___ EXCERPTED RECORDS
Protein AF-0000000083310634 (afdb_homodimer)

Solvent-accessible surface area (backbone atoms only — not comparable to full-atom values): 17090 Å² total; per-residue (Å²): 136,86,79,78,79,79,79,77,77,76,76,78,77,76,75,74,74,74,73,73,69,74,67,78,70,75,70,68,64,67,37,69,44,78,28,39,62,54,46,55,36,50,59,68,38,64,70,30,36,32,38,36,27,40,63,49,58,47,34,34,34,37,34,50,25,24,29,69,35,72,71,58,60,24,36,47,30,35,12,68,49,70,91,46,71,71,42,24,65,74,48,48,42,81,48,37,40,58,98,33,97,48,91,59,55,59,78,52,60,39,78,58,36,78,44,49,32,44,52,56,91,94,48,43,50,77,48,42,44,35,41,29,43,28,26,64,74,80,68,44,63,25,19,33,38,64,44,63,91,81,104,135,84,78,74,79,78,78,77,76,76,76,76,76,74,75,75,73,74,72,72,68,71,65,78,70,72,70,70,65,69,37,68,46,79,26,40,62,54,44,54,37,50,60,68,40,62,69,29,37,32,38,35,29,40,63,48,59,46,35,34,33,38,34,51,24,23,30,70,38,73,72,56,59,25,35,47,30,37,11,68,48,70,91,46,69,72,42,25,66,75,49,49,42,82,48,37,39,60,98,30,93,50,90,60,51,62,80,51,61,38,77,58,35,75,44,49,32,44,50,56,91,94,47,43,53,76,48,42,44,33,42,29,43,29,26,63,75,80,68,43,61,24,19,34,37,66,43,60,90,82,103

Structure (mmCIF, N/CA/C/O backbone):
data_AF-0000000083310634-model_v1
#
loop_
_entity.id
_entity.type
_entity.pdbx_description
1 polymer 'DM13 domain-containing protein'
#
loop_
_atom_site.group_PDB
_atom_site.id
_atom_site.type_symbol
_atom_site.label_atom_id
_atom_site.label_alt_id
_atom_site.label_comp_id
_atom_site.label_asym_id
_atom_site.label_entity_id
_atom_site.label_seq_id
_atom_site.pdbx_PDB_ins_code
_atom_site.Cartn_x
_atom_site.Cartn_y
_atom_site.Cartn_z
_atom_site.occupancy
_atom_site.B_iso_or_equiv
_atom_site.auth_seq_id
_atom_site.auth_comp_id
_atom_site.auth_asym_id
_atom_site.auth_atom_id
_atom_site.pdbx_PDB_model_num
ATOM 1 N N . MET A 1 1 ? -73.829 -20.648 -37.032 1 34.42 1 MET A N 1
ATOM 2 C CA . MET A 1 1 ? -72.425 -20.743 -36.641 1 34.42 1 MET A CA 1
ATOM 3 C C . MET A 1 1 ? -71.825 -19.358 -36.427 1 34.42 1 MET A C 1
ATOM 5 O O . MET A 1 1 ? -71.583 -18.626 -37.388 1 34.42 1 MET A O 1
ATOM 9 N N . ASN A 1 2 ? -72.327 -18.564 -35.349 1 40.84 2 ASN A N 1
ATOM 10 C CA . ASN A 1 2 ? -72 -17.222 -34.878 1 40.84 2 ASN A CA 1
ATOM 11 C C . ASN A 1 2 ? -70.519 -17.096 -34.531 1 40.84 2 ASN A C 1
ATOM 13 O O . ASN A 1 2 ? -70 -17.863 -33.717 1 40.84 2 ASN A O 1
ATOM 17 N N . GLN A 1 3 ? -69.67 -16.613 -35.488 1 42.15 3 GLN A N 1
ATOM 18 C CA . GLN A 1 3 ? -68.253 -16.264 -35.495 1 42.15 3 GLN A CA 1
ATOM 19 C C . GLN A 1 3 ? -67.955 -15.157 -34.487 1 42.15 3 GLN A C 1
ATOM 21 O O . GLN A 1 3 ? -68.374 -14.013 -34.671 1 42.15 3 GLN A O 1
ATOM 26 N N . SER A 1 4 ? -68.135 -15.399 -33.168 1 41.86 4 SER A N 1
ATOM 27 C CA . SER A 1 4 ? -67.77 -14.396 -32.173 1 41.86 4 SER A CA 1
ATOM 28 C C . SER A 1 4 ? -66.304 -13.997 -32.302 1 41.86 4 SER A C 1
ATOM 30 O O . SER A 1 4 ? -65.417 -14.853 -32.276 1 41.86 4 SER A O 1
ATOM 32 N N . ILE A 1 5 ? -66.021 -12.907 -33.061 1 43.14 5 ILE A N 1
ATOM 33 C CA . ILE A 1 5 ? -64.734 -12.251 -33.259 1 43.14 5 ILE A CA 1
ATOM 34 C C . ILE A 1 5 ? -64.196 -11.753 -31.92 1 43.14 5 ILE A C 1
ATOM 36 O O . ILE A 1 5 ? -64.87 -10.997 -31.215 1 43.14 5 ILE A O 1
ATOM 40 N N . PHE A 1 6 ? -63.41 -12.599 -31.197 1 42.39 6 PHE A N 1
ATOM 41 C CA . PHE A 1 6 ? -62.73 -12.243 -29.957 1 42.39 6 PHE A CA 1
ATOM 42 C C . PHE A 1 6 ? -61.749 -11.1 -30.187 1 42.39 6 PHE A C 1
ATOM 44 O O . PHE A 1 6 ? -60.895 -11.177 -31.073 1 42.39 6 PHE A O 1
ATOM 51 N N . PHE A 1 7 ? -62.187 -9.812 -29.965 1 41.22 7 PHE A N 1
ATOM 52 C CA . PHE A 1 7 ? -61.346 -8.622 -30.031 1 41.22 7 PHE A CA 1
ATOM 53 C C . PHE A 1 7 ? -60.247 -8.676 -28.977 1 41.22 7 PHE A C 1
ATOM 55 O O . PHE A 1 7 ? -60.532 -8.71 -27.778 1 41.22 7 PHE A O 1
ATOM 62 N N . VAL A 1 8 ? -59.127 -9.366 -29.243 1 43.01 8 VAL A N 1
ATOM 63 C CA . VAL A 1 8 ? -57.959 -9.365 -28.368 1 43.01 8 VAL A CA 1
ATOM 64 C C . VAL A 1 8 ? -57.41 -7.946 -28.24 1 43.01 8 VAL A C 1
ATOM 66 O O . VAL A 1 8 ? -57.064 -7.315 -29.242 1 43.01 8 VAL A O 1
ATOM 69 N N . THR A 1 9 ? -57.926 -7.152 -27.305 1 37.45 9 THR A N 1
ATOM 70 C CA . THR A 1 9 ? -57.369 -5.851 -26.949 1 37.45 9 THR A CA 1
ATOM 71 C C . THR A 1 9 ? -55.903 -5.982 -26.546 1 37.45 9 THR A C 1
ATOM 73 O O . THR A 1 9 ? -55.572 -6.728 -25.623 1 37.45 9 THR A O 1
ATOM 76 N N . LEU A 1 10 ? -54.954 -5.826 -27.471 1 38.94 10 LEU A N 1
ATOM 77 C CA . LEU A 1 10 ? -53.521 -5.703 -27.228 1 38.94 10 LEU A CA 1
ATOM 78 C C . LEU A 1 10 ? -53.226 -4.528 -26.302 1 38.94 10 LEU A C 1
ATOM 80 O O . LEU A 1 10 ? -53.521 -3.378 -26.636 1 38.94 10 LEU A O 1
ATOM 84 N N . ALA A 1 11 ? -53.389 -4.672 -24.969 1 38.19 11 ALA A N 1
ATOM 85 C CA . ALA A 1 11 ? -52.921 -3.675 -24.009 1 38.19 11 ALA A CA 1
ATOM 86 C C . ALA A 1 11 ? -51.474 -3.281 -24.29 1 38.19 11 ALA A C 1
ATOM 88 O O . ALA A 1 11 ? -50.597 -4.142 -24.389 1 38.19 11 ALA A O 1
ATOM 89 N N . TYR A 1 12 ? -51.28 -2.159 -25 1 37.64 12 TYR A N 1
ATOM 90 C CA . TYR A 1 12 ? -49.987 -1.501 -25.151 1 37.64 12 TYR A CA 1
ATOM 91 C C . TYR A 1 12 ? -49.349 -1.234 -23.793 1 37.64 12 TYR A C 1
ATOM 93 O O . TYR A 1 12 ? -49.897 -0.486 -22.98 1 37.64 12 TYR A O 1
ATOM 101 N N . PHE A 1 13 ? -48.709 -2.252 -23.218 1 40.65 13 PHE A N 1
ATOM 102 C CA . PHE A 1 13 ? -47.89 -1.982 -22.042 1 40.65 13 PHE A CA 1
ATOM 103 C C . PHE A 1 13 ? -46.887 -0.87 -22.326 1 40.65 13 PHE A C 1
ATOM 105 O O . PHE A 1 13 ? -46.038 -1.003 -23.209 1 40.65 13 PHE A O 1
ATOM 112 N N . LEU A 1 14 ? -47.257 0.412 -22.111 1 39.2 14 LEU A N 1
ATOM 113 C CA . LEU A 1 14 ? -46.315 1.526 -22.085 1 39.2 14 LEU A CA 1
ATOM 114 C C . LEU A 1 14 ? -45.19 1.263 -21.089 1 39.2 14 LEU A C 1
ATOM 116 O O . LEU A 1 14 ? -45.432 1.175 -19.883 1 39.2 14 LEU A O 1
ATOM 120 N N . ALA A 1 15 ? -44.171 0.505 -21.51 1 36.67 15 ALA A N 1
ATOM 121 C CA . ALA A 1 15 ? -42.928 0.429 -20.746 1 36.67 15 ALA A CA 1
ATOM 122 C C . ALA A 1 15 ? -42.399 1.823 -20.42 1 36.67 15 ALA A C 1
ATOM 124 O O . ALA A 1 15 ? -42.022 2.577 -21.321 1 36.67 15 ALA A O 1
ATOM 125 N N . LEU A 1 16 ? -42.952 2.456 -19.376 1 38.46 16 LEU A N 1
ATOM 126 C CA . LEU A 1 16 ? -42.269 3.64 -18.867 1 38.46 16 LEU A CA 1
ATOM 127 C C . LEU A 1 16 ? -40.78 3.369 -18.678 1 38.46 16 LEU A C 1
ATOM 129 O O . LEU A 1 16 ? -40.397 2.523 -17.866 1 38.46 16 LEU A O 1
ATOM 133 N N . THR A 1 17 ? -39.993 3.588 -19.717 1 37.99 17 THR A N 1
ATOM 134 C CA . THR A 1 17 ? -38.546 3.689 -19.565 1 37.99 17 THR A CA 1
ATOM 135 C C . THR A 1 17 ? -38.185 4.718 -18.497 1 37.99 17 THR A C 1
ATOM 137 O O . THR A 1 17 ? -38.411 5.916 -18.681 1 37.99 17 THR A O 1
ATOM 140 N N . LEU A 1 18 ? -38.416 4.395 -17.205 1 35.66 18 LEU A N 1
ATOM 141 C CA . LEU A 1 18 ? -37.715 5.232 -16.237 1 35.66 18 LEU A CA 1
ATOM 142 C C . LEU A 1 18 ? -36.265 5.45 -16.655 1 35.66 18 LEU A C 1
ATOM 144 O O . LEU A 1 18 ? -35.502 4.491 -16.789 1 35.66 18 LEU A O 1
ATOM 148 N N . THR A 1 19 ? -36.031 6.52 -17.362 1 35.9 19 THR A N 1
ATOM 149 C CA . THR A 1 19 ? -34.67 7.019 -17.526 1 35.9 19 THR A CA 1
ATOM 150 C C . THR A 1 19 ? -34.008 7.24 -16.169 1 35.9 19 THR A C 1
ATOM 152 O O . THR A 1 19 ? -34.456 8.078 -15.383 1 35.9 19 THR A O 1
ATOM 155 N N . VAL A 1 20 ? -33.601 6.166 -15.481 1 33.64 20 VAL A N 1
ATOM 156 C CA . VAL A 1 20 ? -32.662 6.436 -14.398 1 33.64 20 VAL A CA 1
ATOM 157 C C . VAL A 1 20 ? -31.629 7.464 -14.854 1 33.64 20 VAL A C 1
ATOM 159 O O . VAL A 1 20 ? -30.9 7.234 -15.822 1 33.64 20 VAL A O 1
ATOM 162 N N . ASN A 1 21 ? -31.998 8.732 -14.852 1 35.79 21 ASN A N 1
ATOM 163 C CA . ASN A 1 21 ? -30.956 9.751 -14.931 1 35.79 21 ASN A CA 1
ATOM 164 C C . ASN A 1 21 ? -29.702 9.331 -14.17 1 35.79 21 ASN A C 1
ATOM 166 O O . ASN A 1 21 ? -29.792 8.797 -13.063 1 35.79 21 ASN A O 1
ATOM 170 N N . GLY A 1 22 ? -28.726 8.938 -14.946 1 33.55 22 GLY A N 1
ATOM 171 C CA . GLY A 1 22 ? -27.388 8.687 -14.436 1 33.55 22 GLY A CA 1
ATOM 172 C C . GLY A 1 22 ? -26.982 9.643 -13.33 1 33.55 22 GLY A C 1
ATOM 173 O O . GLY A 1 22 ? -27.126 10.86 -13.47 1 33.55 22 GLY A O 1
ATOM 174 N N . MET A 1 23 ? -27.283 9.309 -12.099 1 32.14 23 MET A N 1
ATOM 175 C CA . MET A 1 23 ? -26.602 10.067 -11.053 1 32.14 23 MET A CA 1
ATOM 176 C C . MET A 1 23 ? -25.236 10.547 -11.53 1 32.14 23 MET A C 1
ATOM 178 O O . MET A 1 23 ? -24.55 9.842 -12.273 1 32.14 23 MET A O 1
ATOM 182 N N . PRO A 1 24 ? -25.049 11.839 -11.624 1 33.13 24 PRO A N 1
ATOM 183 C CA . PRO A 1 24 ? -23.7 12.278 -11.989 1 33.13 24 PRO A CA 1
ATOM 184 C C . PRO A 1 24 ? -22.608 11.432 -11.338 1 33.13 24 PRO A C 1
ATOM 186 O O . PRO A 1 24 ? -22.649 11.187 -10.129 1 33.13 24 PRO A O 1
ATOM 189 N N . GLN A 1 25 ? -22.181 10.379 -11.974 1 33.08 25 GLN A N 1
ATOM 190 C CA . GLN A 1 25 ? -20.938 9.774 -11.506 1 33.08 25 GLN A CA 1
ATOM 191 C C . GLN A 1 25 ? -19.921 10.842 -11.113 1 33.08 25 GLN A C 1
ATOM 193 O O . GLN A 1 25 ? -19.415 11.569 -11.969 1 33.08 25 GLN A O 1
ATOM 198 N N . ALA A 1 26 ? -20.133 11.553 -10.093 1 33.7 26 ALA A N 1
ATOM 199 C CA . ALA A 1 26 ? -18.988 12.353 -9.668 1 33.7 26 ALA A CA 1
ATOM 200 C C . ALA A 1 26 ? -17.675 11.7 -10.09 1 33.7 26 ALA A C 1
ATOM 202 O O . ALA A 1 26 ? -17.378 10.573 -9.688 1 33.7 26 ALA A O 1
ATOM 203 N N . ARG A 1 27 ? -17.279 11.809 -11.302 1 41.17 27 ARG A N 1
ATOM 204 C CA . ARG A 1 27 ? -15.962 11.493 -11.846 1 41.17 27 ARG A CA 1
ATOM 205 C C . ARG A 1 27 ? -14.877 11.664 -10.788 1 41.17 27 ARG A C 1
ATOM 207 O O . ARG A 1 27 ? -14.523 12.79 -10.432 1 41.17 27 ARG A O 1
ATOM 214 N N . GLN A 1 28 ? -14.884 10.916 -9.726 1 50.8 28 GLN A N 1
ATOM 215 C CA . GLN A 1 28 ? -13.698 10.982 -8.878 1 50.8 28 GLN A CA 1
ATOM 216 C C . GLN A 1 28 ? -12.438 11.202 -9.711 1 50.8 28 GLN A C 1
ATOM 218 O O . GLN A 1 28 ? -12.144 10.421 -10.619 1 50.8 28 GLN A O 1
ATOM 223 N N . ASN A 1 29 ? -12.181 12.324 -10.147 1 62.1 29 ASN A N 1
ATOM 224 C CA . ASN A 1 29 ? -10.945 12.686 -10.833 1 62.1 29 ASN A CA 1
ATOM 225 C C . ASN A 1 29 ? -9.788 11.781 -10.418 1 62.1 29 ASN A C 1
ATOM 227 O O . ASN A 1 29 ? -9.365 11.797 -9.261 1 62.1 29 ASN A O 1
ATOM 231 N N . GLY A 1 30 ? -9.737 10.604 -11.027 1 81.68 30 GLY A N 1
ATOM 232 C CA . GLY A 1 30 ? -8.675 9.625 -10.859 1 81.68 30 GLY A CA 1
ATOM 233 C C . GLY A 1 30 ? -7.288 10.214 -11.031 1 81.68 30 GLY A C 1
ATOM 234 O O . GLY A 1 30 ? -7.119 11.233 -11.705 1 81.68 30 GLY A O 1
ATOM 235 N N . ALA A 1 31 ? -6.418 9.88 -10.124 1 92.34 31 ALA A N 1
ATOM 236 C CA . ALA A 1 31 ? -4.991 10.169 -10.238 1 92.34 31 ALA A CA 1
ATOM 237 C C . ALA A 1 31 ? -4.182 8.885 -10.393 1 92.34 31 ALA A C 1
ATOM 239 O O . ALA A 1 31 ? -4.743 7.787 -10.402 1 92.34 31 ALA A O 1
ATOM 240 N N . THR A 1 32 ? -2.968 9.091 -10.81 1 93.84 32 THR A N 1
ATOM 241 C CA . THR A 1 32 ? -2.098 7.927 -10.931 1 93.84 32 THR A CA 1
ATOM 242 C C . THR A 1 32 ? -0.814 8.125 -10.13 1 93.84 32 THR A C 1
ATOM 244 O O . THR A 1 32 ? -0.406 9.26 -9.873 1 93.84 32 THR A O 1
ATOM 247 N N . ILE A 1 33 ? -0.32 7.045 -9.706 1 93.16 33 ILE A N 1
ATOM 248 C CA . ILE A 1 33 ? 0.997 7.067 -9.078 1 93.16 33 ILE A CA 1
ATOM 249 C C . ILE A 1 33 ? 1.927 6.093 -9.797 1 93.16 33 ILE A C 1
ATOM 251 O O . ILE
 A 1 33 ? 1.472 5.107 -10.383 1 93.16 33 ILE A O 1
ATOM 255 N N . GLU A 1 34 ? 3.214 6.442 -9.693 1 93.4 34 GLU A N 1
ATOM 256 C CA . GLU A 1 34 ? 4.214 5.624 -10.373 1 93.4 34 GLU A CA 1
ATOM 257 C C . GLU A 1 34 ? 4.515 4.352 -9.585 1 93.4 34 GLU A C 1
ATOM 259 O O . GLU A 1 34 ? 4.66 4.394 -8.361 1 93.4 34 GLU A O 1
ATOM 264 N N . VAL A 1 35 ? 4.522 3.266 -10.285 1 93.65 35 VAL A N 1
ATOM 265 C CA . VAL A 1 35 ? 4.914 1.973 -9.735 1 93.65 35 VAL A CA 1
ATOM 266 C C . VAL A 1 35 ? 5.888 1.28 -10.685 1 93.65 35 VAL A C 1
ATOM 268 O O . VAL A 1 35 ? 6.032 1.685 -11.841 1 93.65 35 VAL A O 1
______
## BRIEF
From the records above, quote only the lines running from the line with "ATOM 236 C CA" to the line with "ATOM 265 C CA", both lines included.

## ANSWER TO THIS EXERCISE
ATOM 236 C CA . ALA A 1 31 ? -4.991 10.169 -10.238 1 92.34 31 ALA A CA 1
ATOM 237 C C . ALA A 1 31 ? -4.182 8.885 -10.393 1 92.34 31 ALA A C 1
ATOM 239 O O . ALA A 1 31 ? -4.743 7.787 -10.402 1 92.34 31 ALA A O 1
ATOM 240 N N . THR A 1 32 ? -2.968 9.091 -10.81 1 93.84 32 THR A N 1
ATOM 241 C CA . THR A 1 32 ? -2.098 7.927 -10.931 1 93.84 32 THR A CA 1
ATOM 242 C C . THR A 1 32 ? -0.814 8.125 -10.13 1 93.84 32 THR A C 1
ATOM 244 O O . THR A 1 32 ? -0.406 9.26 -9.873 1 93.84 32 THR A O 1
ATOM 247 N N . ILE A 1 33 ? -0.32 7.045 -9.706 1 93.16 33 ILE A N 1
ATOM 248 C CA . ILE A 1 33 ? 0.997 7.067 -9.078 1 93.16 33 ILE A CA 1
ATOM 249 C C . ILE A 1 33 ? 1.927 6.093 -9.797 1 93.16 33 ILE A C 1
ATOM 251 O O . ILE
 A 1 33 ? 1.472 5.107 -10.383 1 93.16 33 ILE A O 1
ATOM 255 N N . GLU A 1 34 ? 3.214 6.442 -9.693 1 93.4 34 GLU A N 1
ATOM 256 C CA . GLU A 1 34 ? 4.214 5.624 -10.373 1 93.4 34 GLU A CA 1
ATOM 257 C C . GLU A 1 34 ? 4.515 4.352 -9.585 1 93.4 34 GLU A C 1
ATOM 259 O O . GLU A 1 34 ? 4.66 4.394 -8.361 1 93.4 34 GLU A O 1
ATOM 264 N N . VAL A 1 35 ? 4.522 3.266 -10.285 1 93.65 35 VAL A N 1
ATOM 265 C CA . VAL A 1 35 ? 4.914 1.973 -9.735 1 93.65 35 VAL A CA 1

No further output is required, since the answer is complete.